Barring the leading character’s dread sabotaging hot flashes, the worst part of The Final Destination is how uninspired the entire movie is. Truth be told, this instalment is more of a greatest hits collection than a brand new entry in a series. All the highest points of the movie are essentially slightly reworked sequences from the second and third instalments with a more loathsome cast in substitution. A couple of characters are cut into large chunks, an immobilized person dies in their hospital room, a nail-gun becomes self-aware, and the silent bus strikes again.

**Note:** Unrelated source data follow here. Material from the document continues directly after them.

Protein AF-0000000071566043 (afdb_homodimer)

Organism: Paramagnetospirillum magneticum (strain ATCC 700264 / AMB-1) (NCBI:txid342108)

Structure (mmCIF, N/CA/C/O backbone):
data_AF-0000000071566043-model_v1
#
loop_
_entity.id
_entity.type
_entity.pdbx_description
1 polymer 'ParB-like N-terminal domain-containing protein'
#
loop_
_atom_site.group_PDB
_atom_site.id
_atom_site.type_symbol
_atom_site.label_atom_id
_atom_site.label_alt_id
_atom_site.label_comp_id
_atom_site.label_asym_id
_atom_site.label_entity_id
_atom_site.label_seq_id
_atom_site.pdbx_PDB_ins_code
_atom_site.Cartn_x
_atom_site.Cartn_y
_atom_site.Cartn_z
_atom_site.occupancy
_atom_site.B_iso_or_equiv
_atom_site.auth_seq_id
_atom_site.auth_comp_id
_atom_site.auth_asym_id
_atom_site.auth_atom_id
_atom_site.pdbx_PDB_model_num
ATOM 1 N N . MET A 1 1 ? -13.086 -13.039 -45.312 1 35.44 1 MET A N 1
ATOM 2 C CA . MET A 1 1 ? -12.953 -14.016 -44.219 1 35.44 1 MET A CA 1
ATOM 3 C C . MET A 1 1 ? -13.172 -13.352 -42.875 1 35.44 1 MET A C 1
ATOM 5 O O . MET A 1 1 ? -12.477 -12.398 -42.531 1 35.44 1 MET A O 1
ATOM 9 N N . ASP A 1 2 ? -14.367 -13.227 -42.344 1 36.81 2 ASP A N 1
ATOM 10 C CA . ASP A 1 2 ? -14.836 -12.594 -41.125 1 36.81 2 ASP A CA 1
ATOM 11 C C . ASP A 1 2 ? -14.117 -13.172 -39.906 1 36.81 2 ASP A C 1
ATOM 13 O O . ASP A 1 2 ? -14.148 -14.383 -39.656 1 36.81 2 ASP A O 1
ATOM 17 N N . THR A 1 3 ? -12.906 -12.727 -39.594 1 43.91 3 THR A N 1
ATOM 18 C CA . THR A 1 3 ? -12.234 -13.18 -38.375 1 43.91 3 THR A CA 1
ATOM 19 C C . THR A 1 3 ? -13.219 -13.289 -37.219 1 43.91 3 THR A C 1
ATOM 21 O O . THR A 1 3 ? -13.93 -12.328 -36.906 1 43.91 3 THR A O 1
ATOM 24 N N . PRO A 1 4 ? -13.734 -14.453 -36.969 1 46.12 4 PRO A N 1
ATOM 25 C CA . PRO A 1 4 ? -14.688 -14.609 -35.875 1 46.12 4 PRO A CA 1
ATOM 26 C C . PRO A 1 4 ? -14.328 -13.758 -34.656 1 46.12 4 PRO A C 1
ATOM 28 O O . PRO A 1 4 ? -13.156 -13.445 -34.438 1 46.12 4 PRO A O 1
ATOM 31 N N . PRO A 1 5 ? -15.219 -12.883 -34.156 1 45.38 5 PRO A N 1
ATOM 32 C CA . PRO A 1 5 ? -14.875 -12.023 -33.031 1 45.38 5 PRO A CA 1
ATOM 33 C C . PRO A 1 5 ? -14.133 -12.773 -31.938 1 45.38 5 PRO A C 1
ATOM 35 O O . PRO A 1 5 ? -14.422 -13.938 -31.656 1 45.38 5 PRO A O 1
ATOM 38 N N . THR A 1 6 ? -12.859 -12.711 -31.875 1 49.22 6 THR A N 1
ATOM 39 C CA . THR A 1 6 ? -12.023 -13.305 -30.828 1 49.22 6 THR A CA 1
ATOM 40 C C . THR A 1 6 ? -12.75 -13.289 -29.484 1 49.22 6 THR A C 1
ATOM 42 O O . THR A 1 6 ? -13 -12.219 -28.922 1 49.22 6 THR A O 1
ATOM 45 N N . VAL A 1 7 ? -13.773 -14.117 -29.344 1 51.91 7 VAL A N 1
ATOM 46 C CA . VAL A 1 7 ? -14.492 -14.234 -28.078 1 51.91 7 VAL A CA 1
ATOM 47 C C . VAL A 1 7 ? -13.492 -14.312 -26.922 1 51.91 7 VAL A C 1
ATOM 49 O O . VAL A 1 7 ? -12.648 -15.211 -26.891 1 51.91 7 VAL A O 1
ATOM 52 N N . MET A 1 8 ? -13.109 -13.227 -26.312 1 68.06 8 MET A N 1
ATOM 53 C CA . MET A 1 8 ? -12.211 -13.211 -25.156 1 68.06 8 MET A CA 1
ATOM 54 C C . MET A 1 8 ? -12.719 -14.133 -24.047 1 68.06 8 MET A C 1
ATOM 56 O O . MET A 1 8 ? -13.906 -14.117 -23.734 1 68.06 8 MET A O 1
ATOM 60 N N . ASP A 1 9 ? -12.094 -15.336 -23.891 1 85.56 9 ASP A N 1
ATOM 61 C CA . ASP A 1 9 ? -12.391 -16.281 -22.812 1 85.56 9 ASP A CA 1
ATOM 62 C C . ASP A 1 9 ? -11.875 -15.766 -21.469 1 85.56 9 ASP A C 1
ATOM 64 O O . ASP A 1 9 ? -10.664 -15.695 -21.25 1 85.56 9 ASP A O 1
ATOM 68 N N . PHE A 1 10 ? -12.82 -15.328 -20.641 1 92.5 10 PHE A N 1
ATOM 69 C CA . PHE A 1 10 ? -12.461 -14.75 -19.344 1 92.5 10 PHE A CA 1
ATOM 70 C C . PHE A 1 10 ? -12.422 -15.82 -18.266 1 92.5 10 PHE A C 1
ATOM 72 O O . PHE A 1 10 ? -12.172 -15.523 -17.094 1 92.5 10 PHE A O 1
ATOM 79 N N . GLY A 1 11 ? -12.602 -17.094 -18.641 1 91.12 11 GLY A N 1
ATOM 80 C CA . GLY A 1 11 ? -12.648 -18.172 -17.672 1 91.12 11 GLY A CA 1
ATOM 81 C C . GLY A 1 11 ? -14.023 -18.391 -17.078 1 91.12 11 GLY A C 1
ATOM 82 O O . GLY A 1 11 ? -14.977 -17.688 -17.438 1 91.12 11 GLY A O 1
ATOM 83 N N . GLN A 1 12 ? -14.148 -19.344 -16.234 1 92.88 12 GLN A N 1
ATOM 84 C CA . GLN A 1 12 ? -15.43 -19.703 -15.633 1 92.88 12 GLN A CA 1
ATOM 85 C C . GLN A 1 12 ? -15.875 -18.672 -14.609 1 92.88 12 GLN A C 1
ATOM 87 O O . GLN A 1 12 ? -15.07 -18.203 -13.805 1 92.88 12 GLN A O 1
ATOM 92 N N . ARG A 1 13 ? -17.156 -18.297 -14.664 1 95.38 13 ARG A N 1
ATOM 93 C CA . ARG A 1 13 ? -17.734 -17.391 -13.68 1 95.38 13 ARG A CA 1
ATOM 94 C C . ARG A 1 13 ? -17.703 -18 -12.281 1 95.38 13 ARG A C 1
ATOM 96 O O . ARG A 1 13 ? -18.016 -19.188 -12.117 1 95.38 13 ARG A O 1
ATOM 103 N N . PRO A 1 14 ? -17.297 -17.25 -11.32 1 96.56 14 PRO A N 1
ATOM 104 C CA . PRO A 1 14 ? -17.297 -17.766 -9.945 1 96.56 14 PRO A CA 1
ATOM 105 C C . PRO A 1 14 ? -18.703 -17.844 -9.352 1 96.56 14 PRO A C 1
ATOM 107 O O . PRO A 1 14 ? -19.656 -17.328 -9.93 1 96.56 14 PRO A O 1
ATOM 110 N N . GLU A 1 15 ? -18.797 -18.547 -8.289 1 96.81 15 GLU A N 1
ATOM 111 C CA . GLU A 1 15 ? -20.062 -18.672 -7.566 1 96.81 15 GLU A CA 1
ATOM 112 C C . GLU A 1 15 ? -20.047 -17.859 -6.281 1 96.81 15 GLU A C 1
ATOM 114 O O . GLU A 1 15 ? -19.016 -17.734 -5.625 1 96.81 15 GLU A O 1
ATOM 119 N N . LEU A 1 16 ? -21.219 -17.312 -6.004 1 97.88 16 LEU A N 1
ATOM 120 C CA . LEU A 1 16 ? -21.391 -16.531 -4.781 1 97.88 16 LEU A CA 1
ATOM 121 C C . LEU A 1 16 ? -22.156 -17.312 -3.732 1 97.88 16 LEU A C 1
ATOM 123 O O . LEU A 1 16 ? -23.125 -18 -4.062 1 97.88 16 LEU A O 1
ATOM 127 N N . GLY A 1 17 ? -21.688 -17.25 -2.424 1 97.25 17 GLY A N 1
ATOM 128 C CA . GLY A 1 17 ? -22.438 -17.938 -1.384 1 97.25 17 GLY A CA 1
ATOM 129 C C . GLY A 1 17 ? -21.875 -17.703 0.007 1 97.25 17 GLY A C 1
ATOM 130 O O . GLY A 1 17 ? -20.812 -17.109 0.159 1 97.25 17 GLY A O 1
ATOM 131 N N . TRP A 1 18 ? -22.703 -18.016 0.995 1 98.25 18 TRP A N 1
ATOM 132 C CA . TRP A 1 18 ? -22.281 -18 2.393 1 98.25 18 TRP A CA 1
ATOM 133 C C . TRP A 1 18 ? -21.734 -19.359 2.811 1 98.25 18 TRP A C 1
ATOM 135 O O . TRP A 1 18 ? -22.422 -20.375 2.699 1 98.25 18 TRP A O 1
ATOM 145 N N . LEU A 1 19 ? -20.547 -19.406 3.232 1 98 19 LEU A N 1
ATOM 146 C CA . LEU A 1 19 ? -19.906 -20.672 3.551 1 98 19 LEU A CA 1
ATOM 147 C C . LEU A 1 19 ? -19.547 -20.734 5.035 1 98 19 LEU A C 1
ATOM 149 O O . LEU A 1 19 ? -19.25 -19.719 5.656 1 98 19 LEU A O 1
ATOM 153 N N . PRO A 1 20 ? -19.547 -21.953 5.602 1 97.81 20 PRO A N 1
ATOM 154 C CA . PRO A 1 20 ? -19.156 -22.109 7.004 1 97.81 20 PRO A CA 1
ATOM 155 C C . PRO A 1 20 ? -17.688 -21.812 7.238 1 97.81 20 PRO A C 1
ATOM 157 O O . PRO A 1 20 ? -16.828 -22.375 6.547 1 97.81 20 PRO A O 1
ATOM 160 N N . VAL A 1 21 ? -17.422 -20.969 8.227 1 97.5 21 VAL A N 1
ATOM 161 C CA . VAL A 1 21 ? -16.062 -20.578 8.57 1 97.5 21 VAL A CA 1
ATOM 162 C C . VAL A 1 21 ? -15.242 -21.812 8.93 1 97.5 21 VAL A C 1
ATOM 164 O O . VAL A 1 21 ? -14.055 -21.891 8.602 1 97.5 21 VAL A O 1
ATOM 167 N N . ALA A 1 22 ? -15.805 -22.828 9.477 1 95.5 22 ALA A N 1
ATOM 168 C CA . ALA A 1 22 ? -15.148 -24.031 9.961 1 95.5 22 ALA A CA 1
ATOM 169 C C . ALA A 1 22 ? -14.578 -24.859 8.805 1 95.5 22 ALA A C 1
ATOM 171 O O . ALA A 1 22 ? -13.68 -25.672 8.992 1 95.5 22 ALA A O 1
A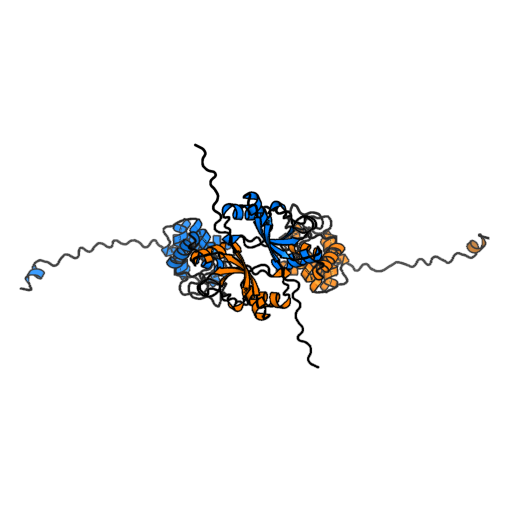TOM 172 N N . LEU A 1 23 ? -15.109 -24.656 7.598 1 95.44 23 LEU A N 1
ATOM 173 C CA . LEU A 1 23 ? -14.688 -25.453 6.441 1 95.44 23 LEU A CA 1
ATOM 174 C C . LEU A 1 23 ? -13.719 -24.656 5.57 1 95.44 23 LEU A C 1
ATOM 176 O O . LEU A 1 23 ? -13.32 -25.125 4.504 1 95.44 23 LEU A O 1
ATOM 180 N N . LEU A 1 24 ? -13.398 -23.422 5.969 1 94.81 24 LEU A N 1
ATOM 181 C CA . LEU A 1 24 ? -12.422 -22.594 5.27 1 94.81 24 LEU A CA 1
ATOM 182 C C . LEU A 1 24 ? -11.023 -22.781 5.859 1 94.81 24 LEU A C 1
ATOM 184 O O . LEU A 1 24 ? -10.844 -22.672 7.074 1 94.81 24 LEU A O 1
ATOM 188 N N . SER A 1 25 ? -10.078 -23.109 4.969 1 89.69 25 SER A N 1
ATOM 189 C CA . SER A 1 25 ? -8.711 -23.312 5.422 1 89.69 25 SER A CA 1
ATOM 190 C C . SER A 1 25 ? -7.715 -22.609 4.504 1 89.69 25 SER A C 1
ATOM 192 O O . SER A 1 25 ? -8.094 -22.094 3.449 1 89.69 25 SER A O 1
ATOM 194 N N . VAL A 1 26 ? -6.516 -22.422 5.047 1 83.5 26 VAL A N 1
ATOM 195 C CA . VAL A 1 26 ? -5.453 -21.781 4.281 1 83.5 26 VAL A CA 1
ATOM 196 C C . VAL A 1 26 ? -4.402 -22.812 3.887 1 83.5 26 VAL A C 1
ATOM 198 O O . VAL A 1 26 ? -4.117 -23.734 4.648 1 83.5 26 VAL A O 1
ATOM 201 N N . ASP A 1 27 ? -3.984 -22.719 2.59 1 72.19 27 ASP A N 1
ATOM 202 C CA . ASP A 1 27 ? -2.904 -23.609 2.166 1 72.19 27 ASP A CA 1
ATOM 203 C C . ASP A 1 27 ? -1.556 -23.109 2.688 1 72.19 27 ASP A C 1
ATOM 205 O O . ASP A 1 27 ? -1.15 -21.984 2.404 1 72.19 27 ASP A O 1
ATOM 209 N N . GLU A 1 28 ? -0.948 -23.938 3.453 1 64.75 28 GLU A N 1
ATOM 210 C CA . GLU A 1 28 ? 0.306 -23.578 4.109 1 64.75 28 GLU A CA 1
ATOM 211 C C . GLU A 1 28 ? 1.45 -23.5 3.102 1 64.75 28 GLU A C 1
ATOM 213 O O . GLU A 1 28 ? 2.518 -22.969 3.41 1 64.75 28 GLU A O 1
ATOM 218 N N . ALA A 1 29 ? 1.265 -24.062 1.986 1 60 29 ALA A N 1
ATOM 219 C CA . ALA A 1 29 ? 2.377 -24.062 1.038 1 60 29 ALA A CA 1
ATOM 220 C C . ALA A 1 29 ? 2.678 -22.641 0.555 1 60 29 ALA A C 1
ATOM 222 O O . ALA A 1 29 ? 3.83 -22.312 0.262 1 60 29 ALA A O 1
ATOM 223 N N . TYR A 1 30 ? 1.718 -21.922 0.367 1 55.22 30 TYR A N 1
ATOM 224 C CA . TYR A 1 30 ? 2.049 -20.625 -0.192 1 55.22 30 TYR A CA 1
ATOM 225 C C . TYR A 1 30 ? 1.571 -19.5 0.722 1 55.22 30 TYR A C 1
ATOM 227 O O . TYR A 1 30 ? 2.02 -18.359 0.601 1 55.22 30 TYR A O 1
ATOM 235 N N . GLN A 1 31 ? 0.385 -19.703 1.451 1 56.53 31 GLN A N 1
ATOM 236 C CA . GLN A 1 31 ? -0.097 -18.531 2.178 1 56.53 31 GLN A CA 1
ATOM 237 C C . GLN A 1 31 ? 0.503 -18.469 3.58 1 56.53 31 GLN A C 1
ATOM 239 O O . GLN A 1 31 ? 0.808 -19.5 4.176 1 56.53 31 GLN A O 1
ATOM 244 N N . ARG A 1 32 ? 1.302 -17.453 3.785 1 54.09 32 ARG A N 1
ATOM 245 C CA . ARG A 1 32 ? 2.043 -17.094 4.988 1 54.09 32 ARG A CA 1
ATOM 246 C C . ARG A 1 32 ? 1.207 -17.344 6.242 1 54.09 32 ARG A C 1
ATOM 248 O O . ARG A 1 32 ? -0.024 -17.281 6.191 1 54.09 32 ARG A O 1
ATOM 255 N N . LYS A 1 33 ? 1.736 -17.906 7.18 1 59.56 33 LYS A N 1
ATOM 256 C CA . LYS A 1 33 ? 1.233 -17.906 8.547 1 59.56 33 LYS A CA 1
ATOM 257 C C . LYS A 1 33 ? 0.833 -16.516 8.992 1 59.56 33 LYS A C 1
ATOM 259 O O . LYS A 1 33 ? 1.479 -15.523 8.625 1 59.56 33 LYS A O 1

The only remarkable thing is how it took only four horror films prominently featuring the “you can’t cheat death” motif, all within the same franchise, to wear out an otherwise novel concept. Has the Rube Goldberg deathtrap really been reduced to the careless storage of inflammables and combustibles that can tip and spill at the slightest provocation? Death just doesn’t seem into it anymore.
In case you’re wondering, no, the 3-D does not add to the movie in any significant way. If all you’re going to use the technology for is throwing objects very suddenly at the camera, you might as well not bother.